日本のレコード業界の皆様は、ろくな調査もしないで、アメリカのRIAA様の用意したシナリオどおりに、P2Pを悪者にしてCCCDを導入した訳ですが、結果は、ご存じのとおり過去3年の売り上げは見るも無惨に右肩下がりで、リスナーの音楽離れに拍車を掛けただけでしたね。年々マンネリ気味で質の低下が激しいのに、プレーヤーまで破壊されるとなると、こうなって当然なんですが、この現状に、やっとこ重い腰を上げたのが、CCCDの老舗avexってのが笑えます。しかも、お家騒動で現場派の人が覇権取ったから実現したんだなぁと考えると、さらに笑えます。ただ、CCCDの弾力運用なんて言ってるから全廃する気は無いみたいですね。この動きから権利保護から、営業戦略の道具へと転換を図ったと感じるんですよ。

エイベックス、CCCD弾力運用へ

エイベックスは、コピーコントロール機能の有無を商品に応じて弾力的に決定していくと発表した。この内容は、2004年9月22日に発売されるCDから適用される。

引用先 CNET Japan:ニュース

ようは、ジャケットの裏に書いてある「○年間レンタル禁止」ってやつをCCCDを使って一般消費者向けやるんですよ。

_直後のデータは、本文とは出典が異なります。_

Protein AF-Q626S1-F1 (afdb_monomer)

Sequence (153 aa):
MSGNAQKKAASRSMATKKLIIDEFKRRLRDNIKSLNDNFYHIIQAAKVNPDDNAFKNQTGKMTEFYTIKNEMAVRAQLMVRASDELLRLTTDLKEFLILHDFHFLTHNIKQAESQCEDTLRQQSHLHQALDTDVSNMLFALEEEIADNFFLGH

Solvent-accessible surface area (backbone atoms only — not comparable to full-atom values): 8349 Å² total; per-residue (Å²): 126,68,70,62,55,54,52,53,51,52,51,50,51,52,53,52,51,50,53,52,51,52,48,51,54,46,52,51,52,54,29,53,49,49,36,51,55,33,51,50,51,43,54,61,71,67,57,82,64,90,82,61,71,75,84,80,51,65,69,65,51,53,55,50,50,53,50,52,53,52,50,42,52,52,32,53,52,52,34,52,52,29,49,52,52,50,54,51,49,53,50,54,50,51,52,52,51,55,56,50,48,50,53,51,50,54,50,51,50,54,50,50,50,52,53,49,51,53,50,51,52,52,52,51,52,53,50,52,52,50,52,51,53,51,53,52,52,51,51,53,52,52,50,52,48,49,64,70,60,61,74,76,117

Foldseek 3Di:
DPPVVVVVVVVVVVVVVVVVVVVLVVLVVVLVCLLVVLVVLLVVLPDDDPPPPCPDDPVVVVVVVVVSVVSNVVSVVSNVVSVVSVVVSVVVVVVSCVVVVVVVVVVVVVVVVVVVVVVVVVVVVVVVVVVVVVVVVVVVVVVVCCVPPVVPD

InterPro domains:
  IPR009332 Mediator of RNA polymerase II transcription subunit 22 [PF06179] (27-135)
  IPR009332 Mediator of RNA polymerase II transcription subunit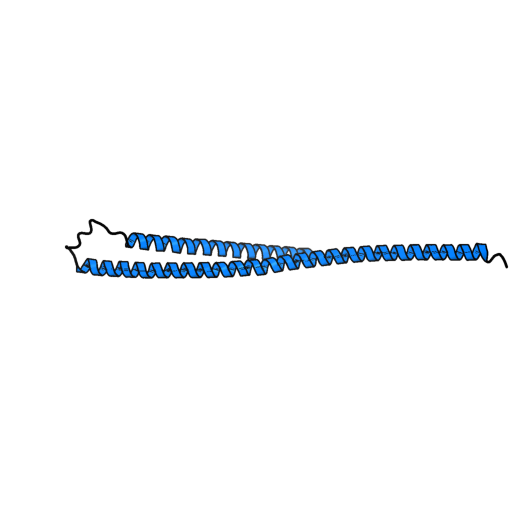 22 [PTHR12434] (4-146)

Radius of gyration: 39.5 Å; Cα contacts (8 Å, |Δi|>4): 34; chains: 1; bounding box: 108×38×96 Å

pLDDT: mean 87.19, std 14.75, range [42.84, 98.75]

Nearest PDB structures (foldseek):
  5y06-assembly1_A  TM=3.766E-01  e=2.842E+00  Mycolicibacterium smegmatis MC2 155
  6ixe-assembly1_A  TM=3.106E-01  e=7.900E+00  Homo sapiens

Secondary structure (DSSP, 8-state):
-HHHHHHHHHHHHHHHHHHHHHHHHHHHHHHHHHHHHHHHHHHHHTPPPTT--TTS-HHHHHHHHHHHHHHHHHHHHHHHHHHHHHHHHHHHHHHHHHHHHHHHHHHHHHHHHHHHHHHHHHHHHHHHHHHHHHHHHHHHHHHHHHHHHGGG-

Mean predicted aligned error: 12.05 Å

Organism: Caenorhabditis briggsae (NCBI:txid6238)

Structure (mmCIF, N/CA/C/O backbone):
data_AF-Q626S1-F1
#
_entry.id   AF-Q626S1-F1
#
loop_
_atom_site.group_PDB
_atom_site.id
_atom_site.type_symbol
_atom_site.label_atom_id
_atom_site.label_alt_id
_atom_site.label_comp_id
_atom_site.label_asym_id
_atom_site.label_entity_id
_atom_site.label_seq_id
_atom_site.pdbx_PDB_ins_code
_atom_site.Cartn_x
_atom_site.Cartn_y
_atom_site.Cartn_z
_atom_site.occupancy
_atom_site.B_iso_or_equiv
_atom_site.auth_seq_id
_atom_site.auth_comp_id
_atom_site.auth_asym_id
_atom_site.auth_atom_id
_atom_site.pdbx_PDB_model_num
ATOM 1 N N . MET A 1 1 ? 7.092 -1.794 -38.006 1.00 43.47 1 MET A N 1
ATOM 2 C CA . MET A 1 1 ? 6.064 -2.723 -37.465 1.00 43.47 1 MET A CA 1
ATOM 3 C C . MET A 1 1 ? 6.169 -2.968 -35.945 1.00 43.47 1 MET A C 1
ATOM 5 O O . MET A 1 1 ? 5.135 -3.189 -35.329 1.00 43.47 1 MET A O 1
ATOM 9 N N . SER A 1 2 ? 7.352 -2.880 -35.310 1.00 54.88 2 SER A N 1
ATOM 10 C CA . SER A 1 2 ? 7.557 -3.176 -33.867 1.00 54.88 2 SER A CA 1
ATOM 11 C C . SER A 1 2 ? 6.795 -2.256 -32.877 1.00 54.88 2 SER A C 1
ATOM 13 O O . SER A 1 2 ? 6.186 -2.738 -31.919 1.00 54.88 2 SER A O 1
ATOM 15 N N . GLY A 1 3 ? 6.703 -0.946 -33.143 1.00 51.97 3 GLY A N 1
ATOM 16 C CA . GLY A 1 3 ? 6.137 0.016 -32.179 1.00 51.97 3 GLY A CA 1
ATOM 17 C C . GLY A 1 3 ? 4.656 -0.179 -31.812 1.00 51.97 3 GLY A C 1
ATOM 18 O O . GLY A 1 3 ? 4.233 0.216 -30.725 1.00 51.97 3 GLY A O 1
ATOM 19 N N . ASN A 1 4 ? 3.851 -0.818 -32.672 1.00 61.94 4 ASN A N 1
ATOM 20 C CA . ASN A 1 4 ? 2.421 -1.015 -32.400 1.00 61.94 4 ASN A CA 1
ATOM 21 C C . ASN A 1 4 ? 2.167 -2.178 -31.420 1.00 61.94 4 ASN A C 1
ATOM 23 O O . ASN A 1 4 ? 1.224 -2.136 -30.628 1.00 61.94 4 ASN A O 1
ATOM 27 N N . ALA A 1 5 ? 3.028 -3.202 -31.432 1.00 60.31 5 ALA A N 1
ATOM 28 C CA . ALA A 1 5 ? 2.944 -4.330 -30.504 1.00 60.31 5 ALA A CA 1
ATOM 29 C C . ALA A 1 5 ? 3.339 -3.914 -29.077 1.00 60.31 5 ALA A C 1
ATOM 31 O O . ALA A 1 5 ? 2.648 -4.260 -28.117 1.00 60.31 5 ALA A O 1
ATOM 32 N N . GLN A 1 6 ? 4.389 -3.099 -28.947 1.00 59.03 6 GLN A N 1
ATOM 33 C CA . GLN A 1 6 ? 4.902 -2.623 -27.660 1.00 59.03 6 GLN A CA 1
ATOM 34 C C . GLN A 1 6 ? 3.920 -1.664 -26.968 1.00 59.03 6 GLN A C 1
ATOM 36 O O . GLN A 1 6 ? 3.636 -1.829 -25.782 1.00 59.03 6 GLN A O 1
ATOM 41 N N . LYS A 1 7 ? 3.278 -0.755 -27.722 1.00 59.50 7 LYS A N 1
ATOM 42 C CA . LYS A 1 7 ? 2.186 0.095 -27.206 1.00 59.50 7 LYS A CA 1
ATOM 43 C C . LYS A 1 7 ? 0.988 -0.724 -26.710 1.00 59.50 7 LYS A C 1
ATOM 45 O O . LYS A 1 7 ? 0.467 -0.454 -25.629 1.00 59.50 7 LYS A O 1
ATOM 50 N N . LYS A 1 8 ? 0.573 -1.761 -27.453 1.00 56.78 8 LYS A N 1
ATOM 51 C CA . LYS A 1 8 ? -0.513 -2.668 -27.028 1.00 56.78 8 LYS A CA 1
ATOM 52 C C . LYS A 1 8 ? -0.146 -3.481 -25.782 1.00 56.78 8 LYS A C 1
ATOM 54 O O . LYS A 1 8 ? -1.013 -3.732 -24.948 1.00 56.78 8 LYS A O 1
ATOM 59 N N . ALA A 1 9 ? 1.106 -3.919 -25.648 1.00 61.66 9 ALA A N 1
ATOM 60 C CA . ALA A 1 9 ? 1.583 -4.628 -24.460 1.00 61.66 9 ALA A CA 1
ATOM 61 C C . ALA A 1 9 ? 1.616 -3.712 -23.225 1.00 61.66 9 ALA A C 1
ATOM 63 O O . ALA A 1 9 ? 1.086 -4.085 -22.180 1.00 61.66 9 ALA A O 1
ATOM 64 N N . ALA A 1 10 ? 2.136 -2.488 -23.366 1.00 64.06 10 ALA A N 1
ATOM 65 C CA . ALA A 1 10 ? 2.145 -1.487 -22.300 1.00 64.06 10 ALA A CA 1
ATOM 66 C C . ALA A 1 10 ? 0.722 -1.105 -21.855 1.00 64.06 10 ALA A C 1
ATOM 68 O O . ALA A 1 10 ? 0.434 -1.069 -20.662 1.00 64.06 10 ALA A O 1
ATOM 69 N N . SER A 1 11 ? -0.197 -0.900 -22.805 1.00 57.75 11 SER A N 1
ATOM 70 C CA . SER A 1 11 ? -1.607 -0.613 -22.514 1.00 57.75 11 SER A CA 1
ATOM 71 C C . SER A 1 11 ? -2.292 -1.755 -21.753 1.00 57.75 11 SER A C 1
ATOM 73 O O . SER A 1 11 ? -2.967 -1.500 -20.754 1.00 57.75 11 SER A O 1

  1. シングルやアルバムを、まず、CCCDとして発売。音質や使い勝手なんてどうでもいい新モノ食いのリスナーにまずは売付けます。
  2. 半年〜1年後にCDを発売すると予告して待ちのリスナーを捕まえておきます。
  3. 発売後半年〜1年経過したら、音質向上版とか称してCDを発売し、音楽マニアや、コレクターにアピールすることで、また売るんですね。この時、限定プレスや、専用ジャケットなんて事をすれば、品薄感も煽ることも忘れていないでしょう。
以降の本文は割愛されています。